== DATA FOR ANALYSIS

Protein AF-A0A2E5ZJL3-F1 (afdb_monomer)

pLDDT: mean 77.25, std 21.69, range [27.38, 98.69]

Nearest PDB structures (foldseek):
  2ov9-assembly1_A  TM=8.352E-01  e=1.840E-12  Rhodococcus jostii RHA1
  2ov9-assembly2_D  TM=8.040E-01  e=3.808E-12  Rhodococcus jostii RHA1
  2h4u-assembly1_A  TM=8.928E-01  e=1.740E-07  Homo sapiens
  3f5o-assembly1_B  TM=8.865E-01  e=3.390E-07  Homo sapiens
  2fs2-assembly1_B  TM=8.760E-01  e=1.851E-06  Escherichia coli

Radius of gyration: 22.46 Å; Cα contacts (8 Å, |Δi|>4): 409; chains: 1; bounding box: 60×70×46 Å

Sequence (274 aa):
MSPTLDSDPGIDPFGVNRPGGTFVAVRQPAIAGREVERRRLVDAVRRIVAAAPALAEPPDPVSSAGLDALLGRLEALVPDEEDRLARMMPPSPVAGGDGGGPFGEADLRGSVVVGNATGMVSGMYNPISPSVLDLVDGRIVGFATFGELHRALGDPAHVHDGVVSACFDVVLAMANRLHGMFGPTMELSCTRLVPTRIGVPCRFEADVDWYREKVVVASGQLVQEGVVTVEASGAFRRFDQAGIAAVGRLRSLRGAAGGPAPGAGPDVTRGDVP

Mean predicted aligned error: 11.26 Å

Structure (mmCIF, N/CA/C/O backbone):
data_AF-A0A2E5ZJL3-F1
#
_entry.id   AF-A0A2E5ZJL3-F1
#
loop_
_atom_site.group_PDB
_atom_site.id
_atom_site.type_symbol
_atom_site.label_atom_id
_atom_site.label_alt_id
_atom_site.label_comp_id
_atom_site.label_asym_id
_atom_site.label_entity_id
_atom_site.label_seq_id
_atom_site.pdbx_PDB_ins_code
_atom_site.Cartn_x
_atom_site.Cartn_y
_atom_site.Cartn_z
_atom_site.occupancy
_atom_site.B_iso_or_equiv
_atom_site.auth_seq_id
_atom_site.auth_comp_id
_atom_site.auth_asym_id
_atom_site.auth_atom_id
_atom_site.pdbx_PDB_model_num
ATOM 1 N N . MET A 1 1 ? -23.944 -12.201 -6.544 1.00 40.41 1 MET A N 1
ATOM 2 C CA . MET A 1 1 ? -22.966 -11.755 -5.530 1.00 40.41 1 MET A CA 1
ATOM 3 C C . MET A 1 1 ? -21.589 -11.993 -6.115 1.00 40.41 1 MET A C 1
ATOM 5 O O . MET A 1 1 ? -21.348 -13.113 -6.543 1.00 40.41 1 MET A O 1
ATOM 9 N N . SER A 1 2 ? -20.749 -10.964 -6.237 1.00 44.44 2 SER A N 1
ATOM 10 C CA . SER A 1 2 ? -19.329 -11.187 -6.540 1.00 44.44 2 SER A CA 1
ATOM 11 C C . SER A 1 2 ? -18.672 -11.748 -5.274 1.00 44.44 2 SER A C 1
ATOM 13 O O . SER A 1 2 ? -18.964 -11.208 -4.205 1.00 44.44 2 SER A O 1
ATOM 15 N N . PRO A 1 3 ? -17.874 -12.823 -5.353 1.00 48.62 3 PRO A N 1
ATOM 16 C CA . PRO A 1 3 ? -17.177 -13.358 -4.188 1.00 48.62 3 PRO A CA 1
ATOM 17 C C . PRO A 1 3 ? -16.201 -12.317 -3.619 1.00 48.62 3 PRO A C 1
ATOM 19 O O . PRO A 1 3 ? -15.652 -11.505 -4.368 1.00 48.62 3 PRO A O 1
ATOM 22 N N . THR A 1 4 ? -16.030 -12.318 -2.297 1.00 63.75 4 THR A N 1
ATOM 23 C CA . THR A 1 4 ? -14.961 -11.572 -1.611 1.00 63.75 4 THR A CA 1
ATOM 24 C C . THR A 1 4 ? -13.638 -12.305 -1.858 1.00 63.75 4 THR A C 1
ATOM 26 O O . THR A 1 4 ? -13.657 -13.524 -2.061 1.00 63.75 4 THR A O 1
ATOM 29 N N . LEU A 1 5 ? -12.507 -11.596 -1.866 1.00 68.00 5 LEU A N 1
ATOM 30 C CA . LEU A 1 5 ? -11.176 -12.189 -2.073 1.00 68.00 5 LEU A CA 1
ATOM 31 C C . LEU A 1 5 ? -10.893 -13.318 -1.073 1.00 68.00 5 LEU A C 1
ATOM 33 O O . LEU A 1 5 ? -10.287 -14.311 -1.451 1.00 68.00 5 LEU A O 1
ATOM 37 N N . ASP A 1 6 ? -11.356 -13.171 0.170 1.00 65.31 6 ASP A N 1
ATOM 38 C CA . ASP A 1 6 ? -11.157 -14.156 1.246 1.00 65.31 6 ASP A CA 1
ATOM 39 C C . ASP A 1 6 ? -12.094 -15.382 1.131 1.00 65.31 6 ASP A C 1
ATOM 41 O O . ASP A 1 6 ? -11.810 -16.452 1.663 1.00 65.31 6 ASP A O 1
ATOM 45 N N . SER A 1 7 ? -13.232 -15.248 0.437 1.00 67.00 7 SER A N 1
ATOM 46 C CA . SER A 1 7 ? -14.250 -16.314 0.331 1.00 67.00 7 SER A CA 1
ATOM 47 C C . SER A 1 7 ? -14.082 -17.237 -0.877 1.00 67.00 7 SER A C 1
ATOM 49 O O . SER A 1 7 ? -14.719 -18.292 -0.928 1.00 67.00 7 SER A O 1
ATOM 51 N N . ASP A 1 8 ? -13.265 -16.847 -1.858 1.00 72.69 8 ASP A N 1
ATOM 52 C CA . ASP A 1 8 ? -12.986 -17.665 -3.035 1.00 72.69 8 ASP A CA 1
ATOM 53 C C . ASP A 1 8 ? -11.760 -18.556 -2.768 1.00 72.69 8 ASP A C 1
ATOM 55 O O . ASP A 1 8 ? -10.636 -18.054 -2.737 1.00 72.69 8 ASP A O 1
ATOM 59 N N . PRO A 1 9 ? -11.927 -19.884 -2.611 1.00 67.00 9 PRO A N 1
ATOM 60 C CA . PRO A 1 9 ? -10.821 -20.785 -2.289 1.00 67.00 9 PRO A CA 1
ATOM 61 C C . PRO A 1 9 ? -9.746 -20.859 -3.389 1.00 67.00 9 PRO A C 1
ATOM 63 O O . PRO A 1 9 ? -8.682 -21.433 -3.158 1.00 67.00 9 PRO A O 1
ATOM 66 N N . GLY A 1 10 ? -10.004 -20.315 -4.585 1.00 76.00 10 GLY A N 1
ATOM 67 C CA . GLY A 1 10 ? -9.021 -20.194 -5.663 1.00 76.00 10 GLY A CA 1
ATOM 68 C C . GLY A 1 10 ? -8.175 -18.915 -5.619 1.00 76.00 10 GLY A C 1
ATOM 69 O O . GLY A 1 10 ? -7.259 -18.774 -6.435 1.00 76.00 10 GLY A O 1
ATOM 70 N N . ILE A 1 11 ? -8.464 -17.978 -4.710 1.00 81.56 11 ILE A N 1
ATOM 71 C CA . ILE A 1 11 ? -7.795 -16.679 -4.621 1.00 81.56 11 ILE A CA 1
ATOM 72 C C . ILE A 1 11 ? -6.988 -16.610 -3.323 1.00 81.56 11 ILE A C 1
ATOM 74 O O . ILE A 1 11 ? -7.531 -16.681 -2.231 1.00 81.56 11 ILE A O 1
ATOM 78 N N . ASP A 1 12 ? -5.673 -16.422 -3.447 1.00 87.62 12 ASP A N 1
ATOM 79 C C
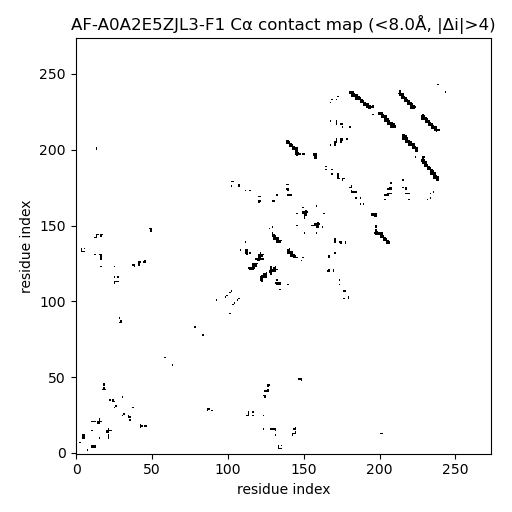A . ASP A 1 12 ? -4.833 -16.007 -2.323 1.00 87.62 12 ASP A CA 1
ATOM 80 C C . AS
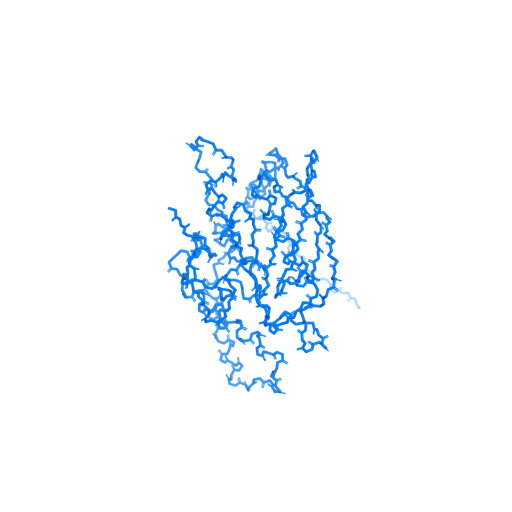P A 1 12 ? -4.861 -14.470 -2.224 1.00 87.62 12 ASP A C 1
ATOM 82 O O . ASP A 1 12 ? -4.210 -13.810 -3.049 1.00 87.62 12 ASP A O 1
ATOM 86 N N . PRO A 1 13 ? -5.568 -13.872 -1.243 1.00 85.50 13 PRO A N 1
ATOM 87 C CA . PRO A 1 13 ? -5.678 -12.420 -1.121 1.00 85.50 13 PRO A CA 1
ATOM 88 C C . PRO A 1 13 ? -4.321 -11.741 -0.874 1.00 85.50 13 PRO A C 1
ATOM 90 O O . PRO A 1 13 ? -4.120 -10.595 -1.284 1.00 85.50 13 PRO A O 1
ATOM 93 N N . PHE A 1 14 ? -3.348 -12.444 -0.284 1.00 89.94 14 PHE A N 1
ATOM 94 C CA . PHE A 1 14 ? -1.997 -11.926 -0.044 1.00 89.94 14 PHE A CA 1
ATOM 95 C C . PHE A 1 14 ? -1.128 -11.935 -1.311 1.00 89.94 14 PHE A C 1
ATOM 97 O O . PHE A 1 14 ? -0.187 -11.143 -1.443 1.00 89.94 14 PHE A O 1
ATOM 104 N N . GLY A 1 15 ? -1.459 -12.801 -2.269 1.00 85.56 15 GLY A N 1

====
== DATA FOR ANALYSIS

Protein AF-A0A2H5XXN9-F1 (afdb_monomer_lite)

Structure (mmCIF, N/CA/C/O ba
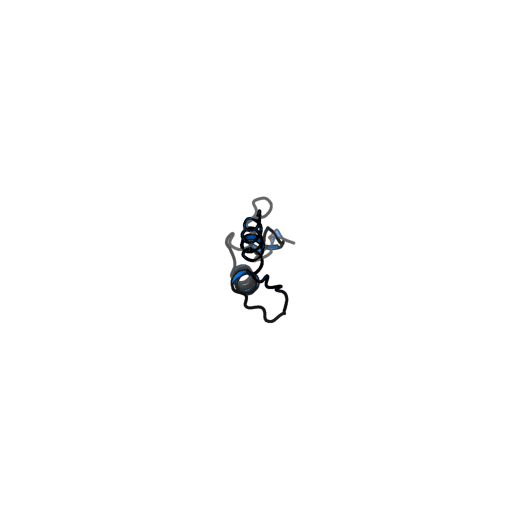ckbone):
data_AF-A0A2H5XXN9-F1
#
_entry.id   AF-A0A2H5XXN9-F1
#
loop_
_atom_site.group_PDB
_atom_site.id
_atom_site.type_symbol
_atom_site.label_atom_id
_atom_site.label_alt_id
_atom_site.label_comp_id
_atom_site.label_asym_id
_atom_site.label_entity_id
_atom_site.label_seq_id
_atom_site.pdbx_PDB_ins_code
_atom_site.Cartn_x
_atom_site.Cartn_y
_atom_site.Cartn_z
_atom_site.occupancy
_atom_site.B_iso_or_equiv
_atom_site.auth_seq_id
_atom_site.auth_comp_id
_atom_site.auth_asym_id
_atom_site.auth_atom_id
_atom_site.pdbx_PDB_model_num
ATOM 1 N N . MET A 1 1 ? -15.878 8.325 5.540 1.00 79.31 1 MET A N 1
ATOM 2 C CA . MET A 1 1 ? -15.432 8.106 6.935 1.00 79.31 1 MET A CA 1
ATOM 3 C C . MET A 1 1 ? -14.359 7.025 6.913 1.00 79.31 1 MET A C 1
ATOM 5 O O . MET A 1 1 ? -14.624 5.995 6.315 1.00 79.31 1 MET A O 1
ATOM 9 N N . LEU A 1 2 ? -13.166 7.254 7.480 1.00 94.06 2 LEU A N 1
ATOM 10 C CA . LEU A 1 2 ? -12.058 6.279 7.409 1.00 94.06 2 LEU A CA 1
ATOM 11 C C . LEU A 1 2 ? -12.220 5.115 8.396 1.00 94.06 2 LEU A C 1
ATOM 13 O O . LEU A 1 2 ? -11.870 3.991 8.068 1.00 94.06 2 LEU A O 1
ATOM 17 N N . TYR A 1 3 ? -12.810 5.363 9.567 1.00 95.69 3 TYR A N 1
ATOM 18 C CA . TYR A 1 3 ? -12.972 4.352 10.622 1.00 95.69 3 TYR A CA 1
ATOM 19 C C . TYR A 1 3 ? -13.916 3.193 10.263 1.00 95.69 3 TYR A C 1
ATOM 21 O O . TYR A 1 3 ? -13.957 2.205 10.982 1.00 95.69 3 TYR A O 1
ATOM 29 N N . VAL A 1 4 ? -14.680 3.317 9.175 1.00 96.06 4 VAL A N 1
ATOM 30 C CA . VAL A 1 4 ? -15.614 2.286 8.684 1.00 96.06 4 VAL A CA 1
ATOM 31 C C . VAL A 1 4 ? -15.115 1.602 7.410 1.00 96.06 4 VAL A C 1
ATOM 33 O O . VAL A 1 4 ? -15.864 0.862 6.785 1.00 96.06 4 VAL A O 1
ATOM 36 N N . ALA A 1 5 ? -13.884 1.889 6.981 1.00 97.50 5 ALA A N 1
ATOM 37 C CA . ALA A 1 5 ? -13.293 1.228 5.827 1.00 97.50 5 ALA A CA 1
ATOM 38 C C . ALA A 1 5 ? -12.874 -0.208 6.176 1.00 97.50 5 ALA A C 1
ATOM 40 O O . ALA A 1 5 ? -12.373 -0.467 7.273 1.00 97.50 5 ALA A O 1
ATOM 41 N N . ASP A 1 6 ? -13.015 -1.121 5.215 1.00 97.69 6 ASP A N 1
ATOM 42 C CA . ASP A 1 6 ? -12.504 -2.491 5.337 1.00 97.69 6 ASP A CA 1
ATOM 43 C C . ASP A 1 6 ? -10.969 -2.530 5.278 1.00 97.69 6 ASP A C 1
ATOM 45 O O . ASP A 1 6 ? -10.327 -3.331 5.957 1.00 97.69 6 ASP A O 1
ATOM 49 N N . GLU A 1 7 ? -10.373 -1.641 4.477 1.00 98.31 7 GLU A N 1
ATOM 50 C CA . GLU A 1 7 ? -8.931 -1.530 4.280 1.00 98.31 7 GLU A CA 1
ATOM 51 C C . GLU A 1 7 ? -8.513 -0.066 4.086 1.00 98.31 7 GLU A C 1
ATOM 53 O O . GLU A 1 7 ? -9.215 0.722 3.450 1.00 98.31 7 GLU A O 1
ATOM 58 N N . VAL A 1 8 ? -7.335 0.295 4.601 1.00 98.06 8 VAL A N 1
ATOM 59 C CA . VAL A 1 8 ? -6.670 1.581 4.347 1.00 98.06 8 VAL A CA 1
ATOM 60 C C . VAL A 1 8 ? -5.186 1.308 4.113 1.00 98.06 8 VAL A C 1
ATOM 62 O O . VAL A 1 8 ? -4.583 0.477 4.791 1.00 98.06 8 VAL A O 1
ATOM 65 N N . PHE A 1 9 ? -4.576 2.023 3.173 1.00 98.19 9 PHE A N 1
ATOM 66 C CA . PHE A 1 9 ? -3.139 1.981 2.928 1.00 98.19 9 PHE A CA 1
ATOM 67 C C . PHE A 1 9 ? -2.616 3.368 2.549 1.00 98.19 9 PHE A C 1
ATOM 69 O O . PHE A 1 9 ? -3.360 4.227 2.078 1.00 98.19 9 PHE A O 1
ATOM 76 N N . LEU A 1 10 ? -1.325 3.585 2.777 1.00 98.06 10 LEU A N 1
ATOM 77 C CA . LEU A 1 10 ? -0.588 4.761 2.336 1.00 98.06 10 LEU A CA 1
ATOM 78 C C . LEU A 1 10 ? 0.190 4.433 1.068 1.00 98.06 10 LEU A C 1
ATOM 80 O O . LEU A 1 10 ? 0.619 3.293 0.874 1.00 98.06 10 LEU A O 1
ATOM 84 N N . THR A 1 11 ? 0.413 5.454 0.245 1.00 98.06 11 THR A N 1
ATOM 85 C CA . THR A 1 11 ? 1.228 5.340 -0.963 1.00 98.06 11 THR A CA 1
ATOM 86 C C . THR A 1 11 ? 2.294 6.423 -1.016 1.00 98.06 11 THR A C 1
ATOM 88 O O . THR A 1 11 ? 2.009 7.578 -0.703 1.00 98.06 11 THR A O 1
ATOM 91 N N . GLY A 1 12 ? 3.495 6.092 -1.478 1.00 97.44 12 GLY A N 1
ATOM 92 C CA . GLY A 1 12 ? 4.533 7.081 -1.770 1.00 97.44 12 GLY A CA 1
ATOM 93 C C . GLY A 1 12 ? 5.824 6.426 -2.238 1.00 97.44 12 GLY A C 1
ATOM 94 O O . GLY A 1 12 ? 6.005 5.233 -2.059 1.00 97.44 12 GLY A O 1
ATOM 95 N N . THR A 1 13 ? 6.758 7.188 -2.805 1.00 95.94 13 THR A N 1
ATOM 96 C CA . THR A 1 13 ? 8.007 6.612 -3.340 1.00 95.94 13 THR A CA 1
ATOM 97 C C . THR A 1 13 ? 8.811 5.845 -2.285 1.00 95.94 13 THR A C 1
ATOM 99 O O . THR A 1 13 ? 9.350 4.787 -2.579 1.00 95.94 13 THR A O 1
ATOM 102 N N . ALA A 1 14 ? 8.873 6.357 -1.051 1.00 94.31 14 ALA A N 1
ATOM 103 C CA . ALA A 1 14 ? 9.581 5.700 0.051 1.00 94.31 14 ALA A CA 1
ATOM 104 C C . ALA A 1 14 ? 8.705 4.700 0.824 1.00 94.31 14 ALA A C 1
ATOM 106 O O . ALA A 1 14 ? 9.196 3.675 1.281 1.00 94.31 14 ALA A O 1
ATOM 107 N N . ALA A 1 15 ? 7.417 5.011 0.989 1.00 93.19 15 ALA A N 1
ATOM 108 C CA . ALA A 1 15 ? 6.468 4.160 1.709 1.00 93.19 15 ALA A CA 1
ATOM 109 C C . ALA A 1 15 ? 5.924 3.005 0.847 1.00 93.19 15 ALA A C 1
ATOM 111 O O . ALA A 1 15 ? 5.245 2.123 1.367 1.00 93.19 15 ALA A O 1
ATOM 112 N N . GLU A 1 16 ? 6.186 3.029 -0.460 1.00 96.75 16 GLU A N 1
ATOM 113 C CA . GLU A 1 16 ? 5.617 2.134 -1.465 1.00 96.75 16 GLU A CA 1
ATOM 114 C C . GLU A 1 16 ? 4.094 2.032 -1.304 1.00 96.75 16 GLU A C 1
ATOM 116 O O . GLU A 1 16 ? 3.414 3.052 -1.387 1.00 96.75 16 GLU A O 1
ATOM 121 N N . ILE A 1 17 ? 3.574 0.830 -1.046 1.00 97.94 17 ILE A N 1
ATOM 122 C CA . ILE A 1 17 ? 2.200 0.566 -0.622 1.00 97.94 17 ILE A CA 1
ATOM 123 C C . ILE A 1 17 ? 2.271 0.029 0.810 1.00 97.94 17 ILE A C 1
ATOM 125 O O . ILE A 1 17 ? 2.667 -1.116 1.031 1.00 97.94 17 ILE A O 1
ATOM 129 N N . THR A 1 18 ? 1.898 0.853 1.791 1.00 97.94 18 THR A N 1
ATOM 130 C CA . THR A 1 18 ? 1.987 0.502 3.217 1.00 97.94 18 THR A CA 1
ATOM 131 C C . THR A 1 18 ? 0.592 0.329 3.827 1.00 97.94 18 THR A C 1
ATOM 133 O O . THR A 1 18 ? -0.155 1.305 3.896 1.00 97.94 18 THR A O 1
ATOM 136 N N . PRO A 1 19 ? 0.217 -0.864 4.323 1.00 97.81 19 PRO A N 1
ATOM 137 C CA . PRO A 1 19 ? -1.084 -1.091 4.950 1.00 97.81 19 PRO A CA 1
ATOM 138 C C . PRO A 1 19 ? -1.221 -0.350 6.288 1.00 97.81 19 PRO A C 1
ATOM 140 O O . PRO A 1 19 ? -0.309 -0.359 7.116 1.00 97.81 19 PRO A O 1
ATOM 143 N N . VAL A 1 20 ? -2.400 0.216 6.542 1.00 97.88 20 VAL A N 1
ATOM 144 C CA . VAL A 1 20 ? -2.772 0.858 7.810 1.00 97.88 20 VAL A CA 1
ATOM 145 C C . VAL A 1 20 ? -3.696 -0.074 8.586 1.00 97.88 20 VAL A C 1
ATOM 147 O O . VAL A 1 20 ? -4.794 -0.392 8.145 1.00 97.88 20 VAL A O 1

====

WHAT THIS TASK INVOLVES
Among the lines above, please find those with "Homo" and copy them.

ANSWER TO THIS EXERCISE
  2h4u-assembly1_A  TM=8.928E-01  e=1.740E-07  Homo sapiens
  3f5o-assembly1_B  TM=8.865E-01  e=3.390E-07  Homo sapiens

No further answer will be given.